Module Check
You have covered the full arc of large language models: from the probabilistic foundation of what a language model is, through tokenization and the Transformer architecture, to pretraining and alignment, and finally to the genuine capabilities and limits of these systems and how to work with them critically. This module check is not a formality. It asks you to retrieve and apply everything — to demonstrate not just that you saw the material but that you can reason with it.

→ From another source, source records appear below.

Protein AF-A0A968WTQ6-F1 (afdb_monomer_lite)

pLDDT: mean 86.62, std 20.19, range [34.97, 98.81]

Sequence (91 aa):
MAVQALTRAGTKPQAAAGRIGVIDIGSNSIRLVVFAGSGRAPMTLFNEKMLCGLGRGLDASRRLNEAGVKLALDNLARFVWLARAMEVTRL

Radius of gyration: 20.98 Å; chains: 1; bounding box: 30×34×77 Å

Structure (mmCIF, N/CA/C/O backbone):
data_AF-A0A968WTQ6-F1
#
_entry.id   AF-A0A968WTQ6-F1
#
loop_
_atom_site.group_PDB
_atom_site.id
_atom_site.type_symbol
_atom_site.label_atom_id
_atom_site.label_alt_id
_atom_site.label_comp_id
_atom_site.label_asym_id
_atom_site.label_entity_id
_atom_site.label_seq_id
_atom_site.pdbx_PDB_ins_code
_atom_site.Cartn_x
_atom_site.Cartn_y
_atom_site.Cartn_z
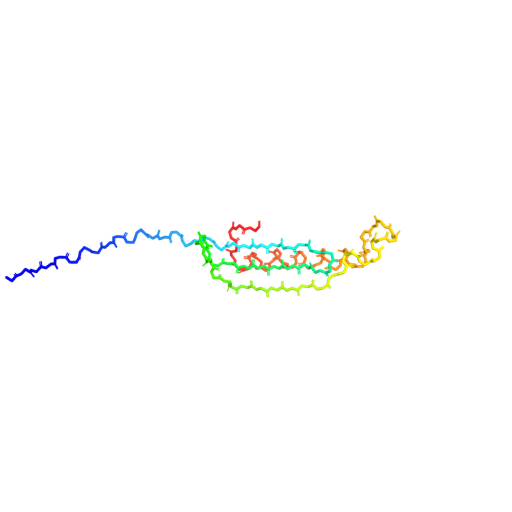_atom_site.occupanc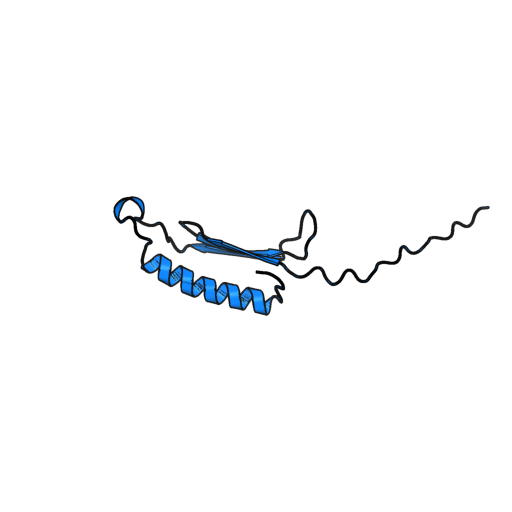y
_atom_site.B_iso_or_equiv
_atom_site.auth_seq_id
_atom_site.auth_comp_id
_atom_site.auth_asym_id
_atom_site.auth_atom_id
_atom_site.pdbx_PDB_model_num
ATOM 1 N N . MET A 1 1 ? -14.321 26.748 55.322 1.00 41.75 1 MET A N 1
ATOM 2 C CA . MET A 1 1 ? -13.624 25.535 54.845 1.00 41.75 1 MET A CA 1
ATOM 3 C C . MET A 1 1 ? -14.474 24.904 53.757 1.00 41.75 1 MET A C 1
ATOM 5 O O . MET A 1 1 ? -15.444 24.225 54.058 1.00 41.75 1 MET A O 1
ATOM 9 N N 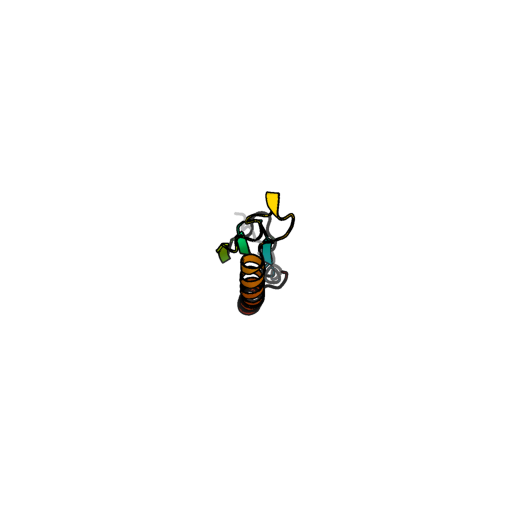. ALA A 1 2 ? -14.193 25.258 52.503 1.00 34.97 2 ALA A N 1
ATOM 10 C CA . ALA A 1 2 ? -14.928 24.790 51.335 1.00 34.97 2 ALA A CA 1
ATOM 11 C C . ALA A 1 2 ? -14.447 23.385 50.952 1.00 34.97 2 ALA A C 1
ATOM 13 O O . ALA A 1 2 ? -13.267 23.201 50.668 1.00 34.97 2 ALA A O 1
ATOM 14 N N . VAL A 1 3 ? -15.348 22.403 50.937 1.00 42.31 3 VAL A N 1
ATOM 15 C CA . VAL A 1 3 ? -15.079 21.092 50.336 1.00 42.31 3 VAL A CA 1
ATOM 16 C C . VAL A 1 3 ? -15.585 21.161 48.899 1.00 42.31 3 VAL A C 1
ATOM 18 O O . VAL A 1 3 ? -16.784 21.071 48.645 1.00 42.31 3 VAL A O 1
ATOM 21 N N . GLN A 1 4 ? -14.674 21.414 47.959 1.00 39.41 4 GLN A N 1
ATOM 22 C CA . GLN A 1 4 ? -14.967 21.348 46.530 1.00 39.41 4 GLN A CA 1
ATOM 23 C C . GLN A 1 4 ? -15.298 19.902 46.150 1.00 39.41 4 GLN A C 1
ATOM 25 O O . GLN A 1 4 ? -14.464 19.003 46.249 1.00 39.41 4 GLN A O 1
ATOM 30 N N . ALA A 1 5 ? -16.526 19.696 45.682 1.00 42.28 5 ALA A N 1
ATOM 31 C CA . ALA A 1 5 ? -16.908 18.512 44.939 1.00 42.28 5 ALA A CA 1
ATOM 32 C C . ALA A 1 5 ? -16.120 18.484 43.620 1.00 42.28 5 ALA A C 1
ATOM 34 O O . ALA A 1 5 ? -16.372 19.276 42.713 1.00 42.28 5 ALA A O 1
ATOM 35 N N . LEU A 1 6 ? -15.163 17.561 43.511 1.00 50.16 6 LEU A N 1
ATOM 36 C CA . LEU A 1 6 ? -14.578 17.163 42.234 1.00 50.16 6 LEU A CA 1
ATOM 37 C C . LEU A 1 6 ? -15.661 16.441 41.428 1.00 50.16 6 LEU A C 1
ATOM 39 O O . LEU A 1 6 ? -15.874 15.236 41.560 1.00 50.16 6 LEU A O 1
ATOM 43 N N . THR A 1 7 ? -16.363 17.199 40.590 1.00 43.84 7 THR A N 1
ATOM 44 C CA . THR A 1 7 ? -17.130 16.672 39.465 1.00 43.84 7 THR A CA 1
ATOM 45 C C . THR A 1 7 ? -16.223 15.754 38.654 1.00 43.84 7 THR A C 1
ATOM 47 O O . THR A 1 7 ? -15.329 16.220 37.947 1.00 43.84 7 THR A O 1
ATOM 50 N N . ARG A 1 8 ? -16.449 14.438 38.745 1.00 48.53 8 ARG A N 1
ATOM 51 C CA . ARG A 1 8 ? -15.971 13.496 37.734 1.00 48.53 8 ARG A CA 1
ATOM 52 C C . ARG A 1 8 ? -16.620 13.919 36.423 1.00 48.53 8 ARG A C 1
ATOM 54 O O . ARG A 1 8 ? -17.806 13.674 36.216 1.00 48.53 8 ARG A O 1
ATOM 61 N N . ALA A 1 9 ? -15.855 14.599 35.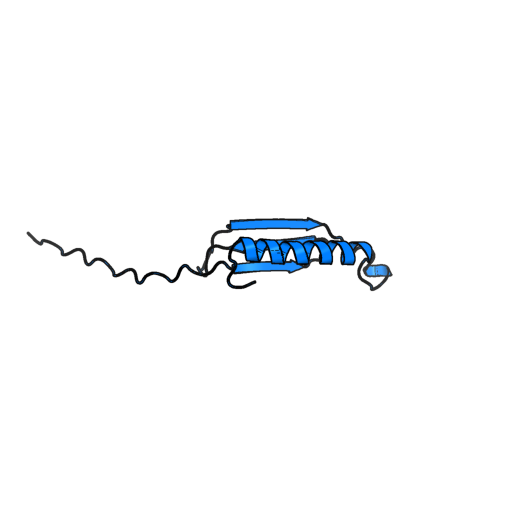572 1.00 52.59 9 ALA A N 1
ATOM 62 C CA . ALA A 1 9 ? -16.218 14.773 34.180 1.00 52.59 9 ALA A CA 1
ATOM 63 C C . ALA A 1 9 ? -16.514 13.375 33.637 1.00 52.59 9 ALA A C 1
ATOM 65 O O . ALA A 1 9 ? -15.637 12.511 33.631 1.00 52.59 9 ALA A O 1
ATOM 66 N N . GLY A 1 10 ? -17.774 13.131 33.280 1.00 43.00 10 GLY A N 1
ATOM 67 C CA . GLY A 1 10 ? -18.171 11.896 32.636 1.00 43.00 10 GLY A CA 1
ATOM 68 C C . GLY A 1 10 ? -17.363 11.758 31.357 1.00 43.00 10 GLY A C 1
ATOM 69 O O . GLY A 1 10 ? -17.659 12.408 30.354 1.00 43.00 10 GLY A O 1
ATOM 70 N N . THR A 1 11 ? -16.336 10.916 31.380 1.00 43.59 11 THR A N 1
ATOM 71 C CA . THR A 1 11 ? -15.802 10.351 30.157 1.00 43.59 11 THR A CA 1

Flashcards — click each card to reveal the answer
Recall and Reasoning
A language model assigns probability 0.42 to the word 'rain' and 0.003 to the word 'telescope' as the next token after 'The forecast calls for.' What does this tell us about how the model works?
The word 'antidisestablishmentarianism' is unlikely to appear as a single token in an LLM's vocabulary. What will the tokenizer most likely do with it?
Two researchers debate whether LLM capabilities are due to 'real understanding' or 'sophisticated pattern matching.' Which response best represents the current state of knowledge?
A model was aligned using RLHF. Human raters consistently preferred longer, more detailed answers. A user now notices the model gives unnecessarily verbose responses to simple questions. This is best explained by:
A student claims: 'The reason chain-of-thought prompting helps is that it gives the model more time to think.' A classmate counters: 'No, it is because generating intermediate reasoning steps produces token context that makes the final correct answer statistically more likely.' Which student is correct?
A journalist uses an LLM to draft a story and includes a statistic the LLM provided. The statistic turns out to be hallucinated. Who is responsible?
Every lesson in this module connects to one central insight: a large language model is a statistical system trained to predict plausible text. Its capabilities flow from this — it has learned the patterns of human language, knowledge, and reasoning across an enormous training corpus. Its limitations flow from the same source — it predicts what is likely, not what is true; it has no access to the external world; it cannot verify its own outputs. The most sophisticated LLM user is one who holds both of these truths simultaneously: genuine capability and genuine limitation, neither dismissed nor overestimated.
Capstone: Brief an AI Policy Committee
- You have been asked to brief a school's AI Policy Committee — three administrators, two teachers, and two parents — on what they need to understand about large language models before deciding on an AI use policy for students.
- Your brief must address all of the following in plain, accurate language (no jargon without definition):
- 1. What a language model fundamentally is and how it produces text (one paragraph, accurate and accessible).
- 2. Three specific, concrete capabilities that make LLMs educationally valuable — with a concrete example of each.
- 3. Three specific, concrete limitations that require policy attention — with a concrete example of each and the potential harm if the limitation is not accounted for.
- 4. Two specific policy recommendations. Each recommendation must be actionable (a specific rule or procedure) and grounded in the technical reality you described above.
- 5. One open question — something about LLMs that experts genuinely disagree about or do not yet know — that the committee should be aware of as the technology continues to evolve.
- Write the brief in full sentences. Aim for approximately 500-600 words. You will be evaluated not only on technical accuracy but on how clearly and honestly you communicate genuine complexity to a non-expert audience.